Given a string i want to count how many substrings with len = 5 i have on it.
For example: Input: "ABCDEFG" Output: 3
And I'm not sure what should be the easiest and fast way to do this in python. Any idea?
Update:
I want only to count different substrings.
Input: "AAAAAA" Substrings: 2 times "AAAAA" Output: 1
>>> n = 5
>>> for s in 'ABCDEF', 'AAAAAA':
... len({s[i:i+n] for i in range(len(s)-n+1)})
...
2
1
To get the sub strings you could use NLTK like this:
>>> from nltk.util import ngrams
>>> for gram in ngrams("ABCDEFG", 5):
... print gram
...
('A', 'B', 'C', 'D', 'E')
('B', 'C', 'D', 'E', 'F')
('C', 'D', 'E', 'F', 'G')
You could apply a Counter and then get the unique n-grams (and their frequency) like so:
>>> Counter(ngrams("AAAAAAA", 5))
Counter({('A', 'A', 'A', 'A', 'A'): 3})
Using list comprehension (code golf) :
findSubs=lambda s,v:[''.join([s[i+j] for j in range(v)]) for i,x in enumerate(s) if i<=len(s)-v]

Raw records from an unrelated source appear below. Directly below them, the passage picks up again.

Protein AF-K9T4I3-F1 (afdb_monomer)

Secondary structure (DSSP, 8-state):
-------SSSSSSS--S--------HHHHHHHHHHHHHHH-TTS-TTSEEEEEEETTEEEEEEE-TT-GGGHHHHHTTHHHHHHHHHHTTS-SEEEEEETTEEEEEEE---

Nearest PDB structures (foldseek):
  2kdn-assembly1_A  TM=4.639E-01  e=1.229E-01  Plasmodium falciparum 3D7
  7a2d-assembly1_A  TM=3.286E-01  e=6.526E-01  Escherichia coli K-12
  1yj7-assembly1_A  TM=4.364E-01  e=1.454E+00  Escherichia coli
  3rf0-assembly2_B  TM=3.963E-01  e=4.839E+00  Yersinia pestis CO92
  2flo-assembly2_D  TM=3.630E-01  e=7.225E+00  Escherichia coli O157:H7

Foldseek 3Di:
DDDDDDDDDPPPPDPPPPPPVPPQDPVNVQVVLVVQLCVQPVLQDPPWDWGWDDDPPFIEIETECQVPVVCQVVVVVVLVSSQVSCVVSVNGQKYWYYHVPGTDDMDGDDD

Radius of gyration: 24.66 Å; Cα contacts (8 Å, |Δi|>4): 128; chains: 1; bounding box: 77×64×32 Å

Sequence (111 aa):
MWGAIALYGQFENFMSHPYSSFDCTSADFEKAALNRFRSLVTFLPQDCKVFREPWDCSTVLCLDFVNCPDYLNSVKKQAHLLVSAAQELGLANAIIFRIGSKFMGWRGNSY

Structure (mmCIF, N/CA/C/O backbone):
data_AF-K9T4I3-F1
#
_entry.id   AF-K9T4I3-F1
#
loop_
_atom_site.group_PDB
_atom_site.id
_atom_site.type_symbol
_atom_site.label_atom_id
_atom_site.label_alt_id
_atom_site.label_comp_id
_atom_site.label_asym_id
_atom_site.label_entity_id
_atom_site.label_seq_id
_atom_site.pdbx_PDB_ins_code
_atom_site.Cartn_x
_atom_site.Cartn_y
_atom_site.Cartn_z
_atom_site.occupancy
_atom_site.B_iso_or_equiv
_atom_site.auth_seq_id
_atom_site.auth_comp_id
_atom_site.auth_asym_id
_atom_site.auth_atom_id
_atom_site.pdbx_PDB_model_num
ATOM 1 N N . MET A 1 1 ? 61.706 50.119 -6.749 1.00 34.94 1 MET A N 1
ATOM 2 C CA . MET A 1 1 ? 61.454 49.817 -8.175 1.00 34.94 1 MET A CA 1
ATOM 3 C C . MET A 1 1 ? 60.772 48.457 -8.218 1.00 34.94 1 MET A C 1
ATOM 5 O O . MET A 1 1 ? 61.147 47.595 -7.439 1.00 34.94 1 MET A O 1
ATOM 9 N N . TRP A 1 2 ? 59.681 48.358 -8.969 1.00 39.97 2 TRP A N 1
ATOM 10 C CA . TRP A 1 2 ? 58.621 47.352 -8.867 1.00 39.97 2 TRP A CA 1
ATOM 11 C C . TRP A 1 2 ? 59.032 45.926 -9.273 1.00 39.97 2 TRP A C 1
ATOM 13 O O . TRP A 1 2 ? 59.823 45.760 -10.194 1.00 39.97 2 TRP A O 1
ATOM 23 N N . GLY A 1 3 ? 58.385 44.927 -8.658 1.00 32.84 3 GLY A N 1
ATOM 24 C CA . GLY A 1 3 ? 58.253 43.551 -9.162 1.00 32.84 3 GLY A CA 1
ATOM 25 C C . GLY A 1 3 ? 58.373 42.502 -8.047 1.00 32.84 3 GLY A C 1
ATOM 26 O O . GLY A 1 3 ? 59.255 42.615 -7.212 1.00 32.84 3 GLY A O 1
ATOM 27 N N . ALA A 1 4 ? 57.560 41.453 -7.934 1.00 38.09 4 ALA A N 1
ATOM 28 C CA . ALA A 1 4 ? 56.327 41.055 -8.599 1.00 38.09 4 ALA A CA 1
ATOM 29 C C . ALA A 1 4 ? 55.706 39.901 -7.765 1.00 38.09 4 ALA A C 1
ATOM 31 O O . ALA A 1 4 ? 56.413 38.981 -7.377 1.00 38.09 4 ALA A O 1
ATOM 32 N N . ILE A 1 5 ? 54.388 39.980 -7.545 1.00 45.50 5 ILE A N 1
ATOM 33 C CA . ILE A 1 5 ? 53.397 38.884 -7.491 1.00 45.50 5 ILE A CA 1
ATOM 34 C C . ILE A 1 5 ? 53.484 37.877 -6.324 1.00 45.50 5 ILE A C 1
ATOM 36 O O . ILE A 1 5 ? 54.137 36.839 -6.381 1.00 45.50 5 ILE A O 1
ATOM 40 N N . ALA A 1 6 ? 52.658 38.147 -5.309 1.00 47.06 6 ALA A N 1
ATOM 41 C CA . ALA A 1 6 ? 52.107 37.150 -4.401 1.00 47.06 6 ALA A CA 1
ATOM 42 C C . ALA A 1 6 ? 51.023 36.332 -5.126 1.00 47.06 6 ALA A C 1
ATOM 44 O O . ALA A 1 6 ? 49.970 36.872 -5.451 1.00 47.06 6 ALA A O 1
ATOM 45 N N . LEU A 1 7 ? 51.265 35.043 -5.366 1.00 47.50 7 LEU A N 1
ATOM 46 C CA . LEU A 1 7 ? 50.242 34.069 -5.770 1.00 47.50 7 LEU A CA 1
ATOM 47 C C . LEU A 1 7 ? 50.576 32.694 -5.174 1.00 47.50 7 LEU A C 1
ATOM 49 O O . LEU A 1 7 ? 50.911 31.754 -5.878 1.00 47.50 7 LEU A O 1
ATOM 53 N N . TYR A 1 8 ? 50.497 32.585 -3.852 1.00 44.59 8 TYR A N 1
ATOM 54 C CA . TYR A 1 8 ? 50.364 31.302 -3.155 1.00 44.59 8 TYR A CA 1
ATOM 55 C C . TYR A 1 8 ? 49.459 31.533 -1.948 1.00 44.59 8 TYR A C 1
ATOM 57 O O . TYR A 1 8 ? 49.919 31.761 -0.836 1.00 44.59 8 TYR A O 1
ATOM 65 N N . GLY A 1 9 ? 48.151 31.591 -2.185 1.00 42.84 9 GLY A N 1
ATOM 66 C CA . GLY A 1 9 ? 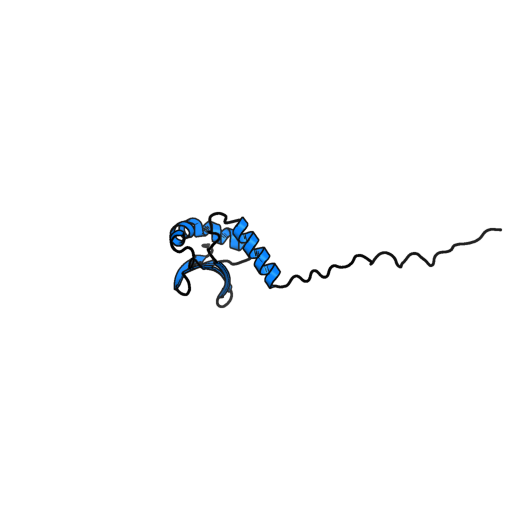47.207 31.843 -1.095 1.00 42.84 9 GLY A CA 1
ATOM 67 C C . GLY A 1 9 ? 45.740 31.848 -1.490 1.00 42.84 9 GLY A C 1
ATOM 68 O O . GLY A 1 9 ? 44.949 32.509 -0.828 1.00 42.84 9 GLY A O 1
ATOM 69 N N . GLN A 1 10 ? 45.356 31.172 -2.578 1.00 46.81 10 GLN A N 1
ATOM 70 C CA . GLN A 1 10 ? 43.955 31.177 -3.004 1.00 46.81 10 GLN A CA 1
ATOM 71 C C . GLN A 1 10 ? 43.550 29.908 -3.761 1.00 46.81 10 GLN A C 1
ATOM 73 O O . GLN A 1 10 ? 42.937 29.970 -4.819 1.00 46.81 10 GLN A O 1
ATOM 78 N N . PHE A 1 11 ? 43.898 28.743 -3.210 1.00 42.12 11 PHE A N 1
ATOM 79 C CA . PHE A 1 11 ? 43.361 27.454 -3.667 1.00 42.12 11 PHE A CA 1
ATOM 80 C C . PHE A 1 11 ? 42.943 26.535 -2.505 1.00 42.12 11 PHE A C 1
ATOM 82 O O . PHE A 1 11 ? 42.933 25.322 -2.635 1.00 42.12 11 PHE A O 1
ATOM 89 N N . GLU A 1 12 ? 42.575 27.120 -1.363 1.00 43.81 12 GLU A N 1
ATOM 90 C CA . GLU A 1 12 ? 42.142 26.408 -0.146 1.00 43.81 12 GLU A CA 1
ATOM 91 C C . GLU A 1 12 ? 40.835 27.023 0.394 1.00 43.81 12 GLU A C 1
ATOM 93 O O . GLU A 1 12 ? 40.698 27.272 1.581 1.00 43.81 12 GLU A O 1
ATOM 98 N N . ASN A 1 13 ? 39.879 27.379 -0.475 1.00 46.03 13 ASN A N 1
ATOM 99 C CA . ASN A 1 13 ? 38.577 27.919 -0.041 1.00 46.03 13 ASN A CA 1
ATOM 100 C C . ASN A 1 13 ? 37.447 27.622 -1.048 1.00 46.03 13 ASN A C 1
ATOM 102 O O . ASN A 1 13 ? 36.711 28.522 -1.444 1.00 46.03 13 ASN A O 1
ATOM 106 N N . PHE A 1 14 ? 37.301 26.369 -1.501 1.00 46.38 14 PHE A N 1
ATOM 107 C CA . PHE A 1 14 ? 36.110 25.985 -2.287 1.00 46.38 14 PHE A CA 1
ATOM 108 C C . PHE A 1 14 ? 35.519 24.595 -1.991 1.00 46.38 14 PHE A C 1
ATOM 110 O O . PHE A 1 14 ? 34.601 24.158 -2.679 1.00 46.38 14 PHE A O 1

findCount=lambda s,v:len(findSubs(s,v))
print findSubs('ABCDEFG', 5) #returns ['ABCDE', 'BCDEF', 'CDEFG']
print findCount('ABCDEFG', 5) #returns 3
Update
For your update, you could cast the list above to a set, back to a list, then sort the strings.
findUnique=lambda s,v:sorted(list(set(findSubs(s,v))))
findUniqueCount=lambda s,v:len(findUnique(s,v))
print findUnique('AAAAAA', 5) #returns ['AAAAA']
print findUniqueCount('AAAAAA', 5) #returns 1
It is just the length minus 4:
def substrings(s):
return len(s) - 4
This is true since you can create a substring for the first, second, ..., fifth-to last character as the first letter of the substring.
A general solution may be:
def count(string, nletters):
return max(0, len(string) - nletters + 1)
Which has the use case as per your example:
print count("ABCDEFG", 5)
>>> how_much = lambda string, length: max(len(string) - length + 1, 0)
>>> how_much("ABCDEFG", 5)
3
I'm pretty sure python is not a good language to do this in, but if the length of distinct substrings you want to find is not small like 5 but larger like 1000 where your main string is very long, then a linear time solution to your problem is to build a suffix tree, you can read about them online. A suffix tree for a string of length n can be built in O(n) time, and traversing the tree also takes O(n) time and by traversing the higher levels of the tree you can count all distinct substrings of a particular length, also in O(n) time regardless of the length of substrings you want.